Segment Open

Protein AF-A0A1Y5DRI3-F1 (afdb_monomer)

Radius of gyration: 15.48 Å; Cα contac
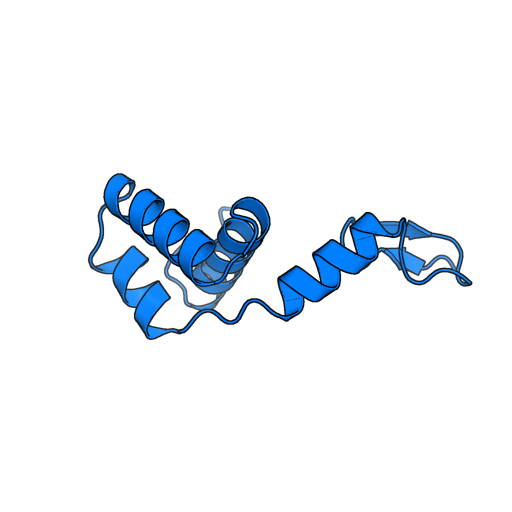ts (8 Å, |Δi|>4): 79; chains: 1; bounding box: 30×29×46 Å

Foldseek 3Di:
DWAAAPQPRHTDHPVDNHPDPVSVVLVVLLVPDDDDPVLLCCLLPPHDPVRSLVSLVVVCVVVVHDSVSSVVSSVVVCCVVVSDPPDD

Solvent-accessible surface area (backbone atoms only — not comparable to full-atom values): 5251 Å² total; per-residue (Å²): 130,72,38,54,14,84,63,80,58,47,79,34,57,69,94,44,76,52,85,43,71,66,43,46,52,52,40,55,51,52,72,66,63,79,81,57,68,69,55,53,48,42,41,68,74,75,36,53,75,70,54,28,52,53,52,50,51,53,52,20,62,78,70,73,46,59,59,71,56,50,51,55,50,49,52,55,49,29,36,75,72,64,76,40,79,79,79,127

pLDDT: mean 87.42, std 8.45, range [37.25, 94.25]

Mean predicted aligned error: 6.14 Å

Structure (mmCIF, N/CA/C/O backbone):
data_AF-A0A1Y5DRI3-F1
#
_entry.id   AF-A0A1Y5DRI3-F1
#
loop_
_atom_site.group_PDB
_atom_site.id
_atom_site.type_symbol
_atom_site.label_atom_id
_atom_site.label_alt_id
_atom_site.label_comp_id
_atom_site.label_asym_id
_atom_site.label_entity_id
_atom_site.label_seq_id
_atom_site.pdbx_PDB_ins_code
_atom_site.Cartn_x
_atom_site.Cartn_y
_atom_site.Cartn_z
_atom_site.occupancy
_atom_site.B_iso_or_equiv
_atom_site.auth_seq_id
_atom_site.auth_comp_id
_atom_site.auth_asym_id
_atom_site.auth_atom_id
_atom_site.pdbx_PDB_model_num
ATOM 1 N N . MET A 1 1 ? 8.322 3.348 -30.958 1.00 53.97 1 MET A N 1
ATOM 2 C CA . MET A 1 1 ? 7.570 3.436 -29.684 1.00 53.97 1 MET A CA 1
ATOM 3 C C . MET A 1 1 ? 8.532 3.177 -28.540 1.00 53.97 1 MET A C 1
ATOM 5 O O . MET A 1 1 ? 9.484 2.442 -28.747 1.00 53.97 1 MET A O 1
ATOM 9 N N . MET A 1 2 ? 8.350 3.823 -27.393 1.00 64.00 2 MET A N 1
ATOM 10 C CA . MET A 1 2 ? 9.125 3.568 -26.174 1.00 64.00 2 MET A CA 1
ATOM 11 C C . MET A 1 2 ? 8.150 3.019 -25.140 1.00 64.00 2 MET A C 1
ATOM 13 O O . MET A 1 2 ? 7.032 3.523 -25.047 1.00 64.00 2 MET A O 1
ATOM 17 N N . SER A 1 3 ? 8.554 1.997 -24.397 1.00 82.00 3 SER A N 1
ATOM 18 C CA . SER A 1 3 ? 7.787 1.482 -23.267 1.00 82.00 3 SER A CA 1
ATOM 19 C C . SER A 1 3 ? 8.231 2.190 -21.987 1.00 82.00 3 SER A C 1
ATOM 21 O O . SER A 1 3 ? 9.330 2.744 -21.909 1.00 82.00 3 SER A O 1
ATOM 23 N N . ASN A 1 4 ? 7.382 2.191 -20.963 1.00 90.88 4 ASN A N 1
ATOM 24 C CA . ASN A 1 4 ? 7.720 2.719 -19.645 1.00 90.88 4 ASN A CA 1
ATOM 25 C C . ASN A 1 4 ? 7.850 1.556 -18.661 1.00 90.88 4 ASN A C 1
ATOM 27 O O . ASN A 1 4 ? 7.084 0.598 -18.712 1.00 90.88 4 ASN A O 1
ATOM 31 N N . CYS A 1 5 ? 8.810 1.649 -17.743 1.00 90.56 5 CYS A N 1
ATOM 32 C CA . CYS A 1 5 ? 8.970 0.685 -16.662 1.00 90.56 5 CYS A CA 1
ATOM 33 C C . CYS A 1 5 ? 7.693 0.645 -15.800 1.00 90.56 5 CYS A C 1
ATOM 35 O O . CYS A 1 5 ? 7.307 1.692 -15.276 1.00 90.56 5 CYS A O 1
ATOM 37
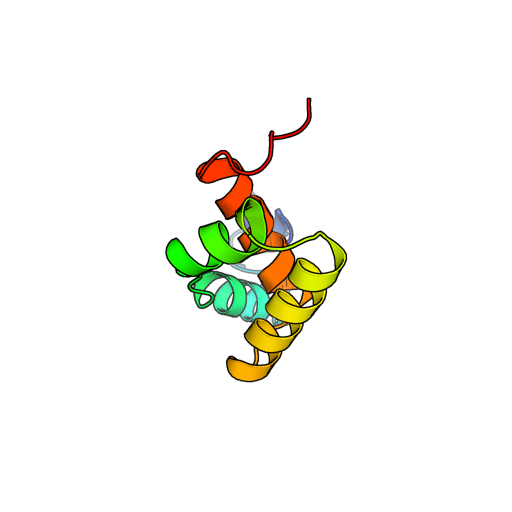 N N . PRO A 1 6 ? 7.066 -0.524 -15.577 1.00 86.88 6 PRO A N 1
ATOM 38 C CA . PRO A 1 6 ? 5.829 -0.615 -14.798 1.00 86.88 6 PRO A CA 1
ATOM 39 C C . PRO A 1 6 ? 5.958 -0.073 -13.370 1.00 86.88 6 PRO A C 1
ATOM 41 O O . PRO A 1 6 ? 5.009 0.527 -12.867 1.00 86.88 6 PRO A O 1
ATOM 44 N N . PHE A 1 7 ? 7.141 -0.234 -12.762 1.00 87.44 7 PHE A N 1
ATOM 45 C CA . PHE A 1 7 ? 7.445 0.199 -11.397 1.00 87.44 7 PHE A CA 1
ATOM 46 C C . PHE A 1 7 ? 7.759 1.700 -11.307 1.00 87.44 7 PHE A C 1
ATOM 48 O O . PHE A 1 7 ? 6.988 2.462 -10.743 1.00 87.44 7 PHE A O 1
ATOM 55 N N . CYS A 1 8 ? 8.872 2.151 -11.898 1.00 88.38 8 CYS A N 1
ATOM 56 C CA . CYS A 1 8 ? 9.358 3.531 -11.738 1.00 88.38 8 CYS A CA 1
ATOM 57 C C . CYS A 1 8 ? 8.924 4.497 -12.851 1.00 88.38 8 CYS A C 1
ATOM 59 O O . CYS A 1 8 ? 9.408 5.623 -12.904 1.00 88.38 8 CYS A O 1
ATOM 61 N N . LYS A 1 9 ? 8.108 4.040 -13.809 1.00 88.38 9 LYS A N 1
ATOM 62 C CA . LYS A 1 9 ? 7.611 4.798 -14.976 1.00 88.38 9 LYS A CA 1
ATOM 63 C C . LYS A 1 9 ? 8.681 5.383 -15.909 1.00 88.38 9 LYS A C 1
ATOM 65 O O . LYS A 1 9 ? 8.332 5.997 -16.916 1.00 88.38 9 LYS A O 1
ATOM 70 N N . LYS A 1 10 ? 9.971 5.134 -15.653 1.00 89.62 10 LYS A N 1
ATOM 71 C CA . LYS A 1 10 ? 11.089 5.544 -16.514 1.00 89.62 10 LYS A CA 1
ATOM 72 C C . LYS A 1 10 ? 10.932 4.959 -17.917 1.00 89.62 10 LYS A C 1
ATOM 74 O O . LYS A 1 10 ? 10.625 3.774 -18.055 1.00 89.62 10 LYS A O 1
ATOM 79 N N . LYS A 1 11 ? 11.190 5.768 -18.947 1.00 89.94 11 LYS A N 1
ATOM 80 C CA . LYS A 1 11 ? 11.230 5.302 -20.340 1.00 89.94 11 LYS A CA 1
ATOM 81 C C . LYS A 1 11 ? 12.321 4.244 -20.515 1.00 89.94 11 LYS A C 1
ATOM 83 O O . LYS A 1 11 ? 13.447 4.418 -20.047 1.00 89.94 11 LYS A O 1
ATOM 88 N N . ILE A 1 12 ? 11.981 3.163 -21.197 1.00 90.19 12 ILE A N 1
ATOM 89 C CA . ILE A 1 12 ? 12.860 2.040 -21.506 1.00 90.19 12 ILE A CA 1
ATOM 90 C C . ILE A 1 12 ? 12.743 1.682 -22.992 1.00 90.19 12 ILE A C 1
ATOM 92 O O . ILE A 1 12 ? 11.792 2.053 -23.682 1.00 90.19 12 ILE A O 1
ATOM 96 N N . ALA A 1 13 ? 13.766 1.001 -23.506 1.00 86.25 13 ALA A N 1
ATOM 97 C CA . ALA A 1 13 ? 13.721 0.449 -24.854 1.00 86.25 13 ALA A CA 1
ATOM 98 C C . ALA A 1 13 ? 12.621 -0.620 -24.942 1.00 86.25 13 ALA A C 1
ATOM 100 O O . ALA A 1 13 ? 12.421 -1.355 -23.979 1.00 86.25 13 ALA A O 1
ATOM 101 N N . MET A 1 14 ? 11.973 -0.761 -26.102 1.00 82.06 14 MET A N 1
ATOM 102 C CA . MET A 1 14 ? 10.884 -1.735 -26.305 1.00 82.06 14 MET A CA 1
ATOM 103 C C . MET A 1 14 ? 11.286 -3.180 -26.007 1.00 82.06 14 MET A C 1
ATOM 105 O O . MET A 1 14 ? 10.455 -3.977 -25.592 1.00 82.06 14 MET A O 1
ATOM 109 N N . SER A 1 15 ? 12.565 -3.514 -26.187 1.00 84.94 15 SER A N 1
ATOM 110 C CA . SER A 1 15 ? 13.114 -4.833 -25.867 1.00 84.94 15 SER A CA 1
ATOM 111 C C . SER A 1 15 ? 13.225 -5.109 -24.363 1.00 84.94 15 SER A C 1
ATOM 113 O O . SER A 1 15 ? 13.506 -6.239 -23.970 1.00 84.94 15 SER A O 1
ATOM 115 N N . LYS A 1 16 ? 13.029 -4.100 -23.503 1.00 85.88 16 LYS A N 1
ATOM 116 C CA . LYS A 1 16 ? 13.103 -4.223 -22.045 1.00 85.88 16 LYS A CA 1
ATOM 117 C C . LYS A 1 16 ? 11.716 -4.068 -21.425 1.00 85.88 16 LYS A C 1
ATOM 119 O O . LYS A 
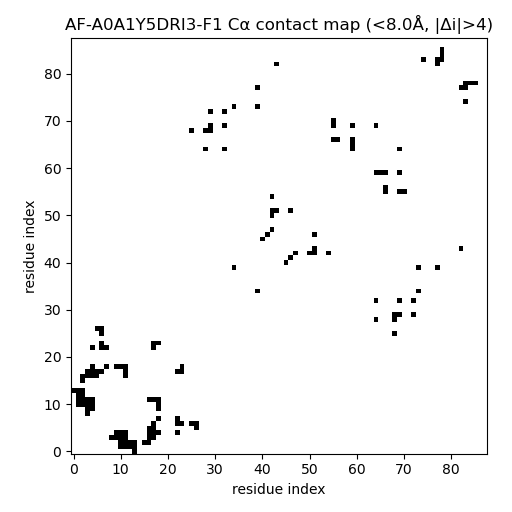1 16 ? 10.983 -3.137 -21.740 1.00 85.88 16 LYS A O 1
ATOM 124 N N . ALA A 1 17 ? 11.404 -4.951 -20.474 1.00 87.38 17 ALA A N 1
ATOM 125 C CA . ALA A 1 17 ? 10.191 -4.871 -19.653 1.00 87.38 17 ALA A CA 1
ATOM 126 C C . ALA A 1 17 ? 10.383 -4.027 -18.377 1.00 87.38 17 ALA A C 1
ATOM 128 O O . ALA A 1 17 ? 9.449 -3.385 -17.909 1.00 87.38 17 ALA A O 1
ATOM 129 N N . PHE A 1 18 ? 11.600 -3.992 -17.818 1.00 91.50 18 PHE A N 1
ATOM 130 C CA . PHE A 1 18 ? 11.922 -3.245 -16.598 1.00 91.50 18 PHE A CA 1
ATOM 131 C C . PHE A 1 18 ? 13.214 -2.445 -16.741 1.00 91.50 18 PHE A C 1
ATOM 133 O O . PHE A 1 18 ? 14.116 -2.802 -17.499 1.00 91.50 18 PHE A O 1
ATOM 140 N N . CYS A 1 19 ? 13.307 -1.371 -15.953 1.00 91.00 19 CYS A N 1
ATOM 141 C CA . CYS A 1 19 ? 14.465 -0.481 -15.903 1.00 91.00 19 CYS A CA 1
ATOM 142 C C . CYS A 1 19 ? 15.735 -1.165 -15.357 1.00 91.00 19 CYS A C 1
ATOM 144 O O . CYS A 1 19 ? 16.850 -0.846 -15.766 1.00 91.00 19 CYS A O 1
ATOM 146 N N . SER A 1 20 ? 15.552 -2.084 -14.409 1.00 91.62 20 SER A N 1
ATOM 147 C CA . SER A 1 20 ? 16.592 -2.771 -13.645 1.00 91.62 20 SER A CA 1
ATOM 148 C C . SER A 1 20 ? 16.012 -4.035 -13.003 1.00 91.62 20 SER A C 1
ATOM 150 O O . SER A 1 20 ? 14.789 -4.202 -12.933 1.00 91.62 20 SER A O 1
ATOM 152 N N . ARG A 1 21 ? 16.880 -4.916 -12.495 1.00 89.62 21 ARG A N 1
ATOM 153 C CA . ARG A 1 21 ? 16.458 -6.094 -11.722 1.00 89.62 21 ARG A CA 1
ATOM 154 C C . ARG A 1 21 ? 15.692 -5.698 -10.452 1.00 89.62 21 ARG A C 1
ATOM 156 O O . ARG A 1 21 ? 14.648 -6.274 -10.180 1.00 89.62 21 ARG A O 1
ATOM 163 N N . ASN A 1 22 ? 16.124 -4.634 -9.776 1.00 89.19 22 ASN A N 1
ATOM 164 C CA . ASN A 1 22 ? 15.429 -4.091 -8.606 1.00 89.19 22 ASN A CA 1
ATOM 165 C C . ASN A 1 22 ? 14.010 -3.589 -8.954 1.00 89.19 22 ASN A C 1
ATOM 167 O O . ASN A 1 22 ? 13.059 -3.870 -8.237 1.00 89.19 22 ASN A O 1
ATOM 171 N N . CYS A 1 23 ? 13.843 -2.900 -10.096 1.00 89.31 23 CYS A N 1
ATOM 172 C CA . CYS A 1 23 ? 12.529 -2.493 -10.628 1.00 89.31 23 CYS A CA 1
ATOM 173 C C . CYS A 1 23 ? 11.595 -3.705 -10.826 1.00 89.31 23 CYS A C 1
ATOM 175 O O . CYS A 1 23 ? 10.403 -3.613 -10.543 1.00 89.31 23 CYS A O 1
ATOM 177 N N . LYS A 1 24 ? 12.134 -4.828 -11.321 1.00 88.44 24 LYS A N 1
ATOM 178 C CA . LYS A 1 24 ? 11.389 -6.076 -11.523 1.00 88.44 24 LYS A CA 1
ATOM 179 C C . LYS A 1 24 ? 10.964 -6.688 -10.185 1.00 88.44 24 LYS A C 1
ATOM 181 O O . LYS A 1 24 ? 9.790 -6.984 -10.002 1.00 88.44 24 LYS A O 1
ATOM 186 N N . GLU A 1 25 ? 11.906 -6.866 -9.263 1.00 88.94 25 GLU A N 1
ATOM 187 C CA . GLU A 1 25 ? 11.657 -7.493 -7.959 1.00 88.94 25 GLU A CA 1
ATOM 188 C C . GLU A 1 25 ? 10.657 -6.681 -7.125 1.00 88.94 25 GLU A C 1
ATOM 190 O O . GLU A 1 25 ? 9.679 -7.247 -6.643 1.00 88.94 25 GLU A O 1
ATOM 195 N N . ASN A 1 26 ? 10.806 -5.352 -7.063 1.00 86.81 26 ASN A N 1
ATOM 196 C CA . ASN A 1 26 ? 9.846 -4.494 -6.363 1.00 86.81 26 ASN A CA 1
ATOM 197 C C . ASN A 1 26 ? 8.446 -4.546 -6.991 1.00 86.81 26 ASN A C 1
ATOM 199 O O . ASN A 1 26 ? 7.456 -4.508 -6.268 1.00 86.81 26 ASN A O 1
ATOM 203 N N . TYR A 1 27 ? 8.346 -4.637 -8.322 1.00 87.25 27 TYR A N 1
ATOM 204 C CA . TYR A 1 27 ? 7.053 -4.768 -8.994 1.00 87.25 27 TYR A CA 1
ATOM 205 C C . TYR A 1 27 ? 6.348 -6.066 -8.597 1.00 87.25 27 TYR A C 1
ATOM 207 O O . TYR A 1 27 ? 5.191 -6.030 -8.196 1.00 87.25 27 TYR A O 1
ATOM 215 N N . PHE A 1 28 ? 7.046 -7.204 -8.650 1.00 86.44 28 PHE A N 1
ATOM 216 C CA . PHE A 1 28 ? 6.451 -8.482 -8.252 1.00 86.44 28 PHE A CA 1
ATOM 217 C C . PHE A 1 28 ? 6.113 -8.531 -6.762 1.00 86.44 28 PHE A C 1
ATOM 219 O O . PHE A 1 28 ? 5.069 -9.070 -6.411 1.00 86.44 28 PHE A O 1
ATOM 226 N N . GLN A 1 29 ? 6.935 -7.927 -5.900 1.00 84.81 29 GLN A N 1
ATOM 227 C CA . GLN A 1 29 ? 6.595 -7.774 -4.485 1.00 84.81 29 GLN A CA 1
ATOM 228 C C . GLN A 1 29 ? 5.319 -6.950 -4.304 1.00 84.81 29 GLN A C 1
ATOM 230 O O . GLN A 1 29 ? 4.423 -7.385 -3.593 1.00 84.81 29 GLN A O 1
ATOM 235 N N . LEU A 1 30 ? 5.193 -5.810 -4.989 1.00 85.62 30 LEU A N 1
ATOM 236 C CA . LEU A 1 30 ? 4.010 -4.951 -4.897 1.00 85.62 30 LEU A CA 1
ATOM 237 C C . LEU A 1 30 ? 2.736 -5.655 -5.388 1.00 85.62 30 LEU A C 1
ATOM 239 O O . LEU A 1 30 ? 1.683 -5.496 -4.780 1.00 85.62 30 LEU A O 1
ATOM 243 N N . ILE A 1 31 ? 2.832 -6.471 -6.442 1.00 85.00 31 ILE A N 1
ATOM 244 C CA . ILE A 1 31 ? 1.718 -7.298 -6.938 1.00 85.00 31
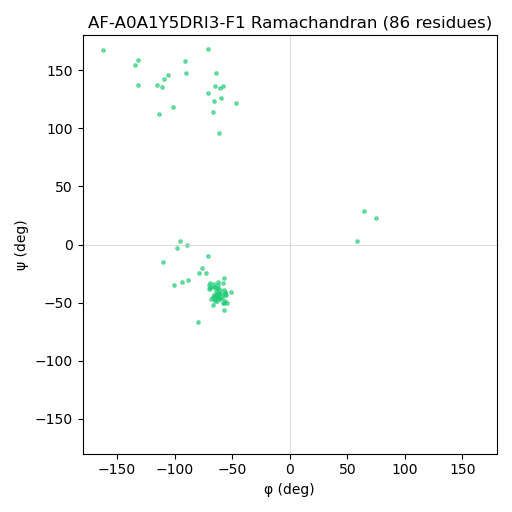 ILE A CA 1
ATOM 245 C C . ILE A 1 31 ? 1.362 -8.430 -5.961 1.00 85.00 31 ILE A C 1
ATOM 247 O O . ILE A 1 31 ? 0.198 -8.808 -5.858 1.00 85.00 31 ILE A O 1
ATOM 251 N N . ALA A 1 32 ? 2.345 -8.976 -5.242 1.00 85.50 32 ALA A N 1
ATOM 252 C CA . ALA A 1 32 ? 2.128 -10.048 -4.273 1.00 85.50 32 ALA A CA 1
ATOM 253 C C . ALA A 1 32 ? 1.498 -9.564 -2.954 1.00 85.50 32 ALA A C 1
ATOM 255 O O . ALA A 1 32 ? 0.926 -10.378 -2.227 1.00 85.50 32 ALA A O 1
ATOM 256 N N . ILE A 1 33 ? 1.590 -8.267 -2.637 1.00 88.12 33 ILE A N 1
ATOM 257 C CA . ILE A 1 33 ? 0.970 -7.683 -1.443 1.00 88.12 33 ILE A CA 1
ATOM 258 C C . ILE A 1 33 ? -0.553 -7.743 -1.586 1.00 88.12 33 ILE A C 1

Segment Closed

• **YOUR OBJECTIVE**
Once you have identified the lines above that contain "backbone", copy each of them.

• **SOLUTION FOR THIS PROBLEM**
Solvent-accessible surface area (backbone atoms only — not comparable to full-atom values): 5251 Å² total; per-residue (Å²): 130,72,38,54,14,84,63,80,58,47,79,34,57,69,94,44,76,52,85,43,71,66,43,46,52,52,40,55,51,52,72,66,63,79,81,57,68,69,55,53,48,42,41,68,74,75,36,53,75,70,54,28,52,53,52,50,51,53,52,20,62,78,70,73,46,59,59,71,56,50,51,55,50,49,52,55,49,29,36,75,72,64,76,40,79,79,79,127
Structure (mmCIF, N/CA/C/O backbone):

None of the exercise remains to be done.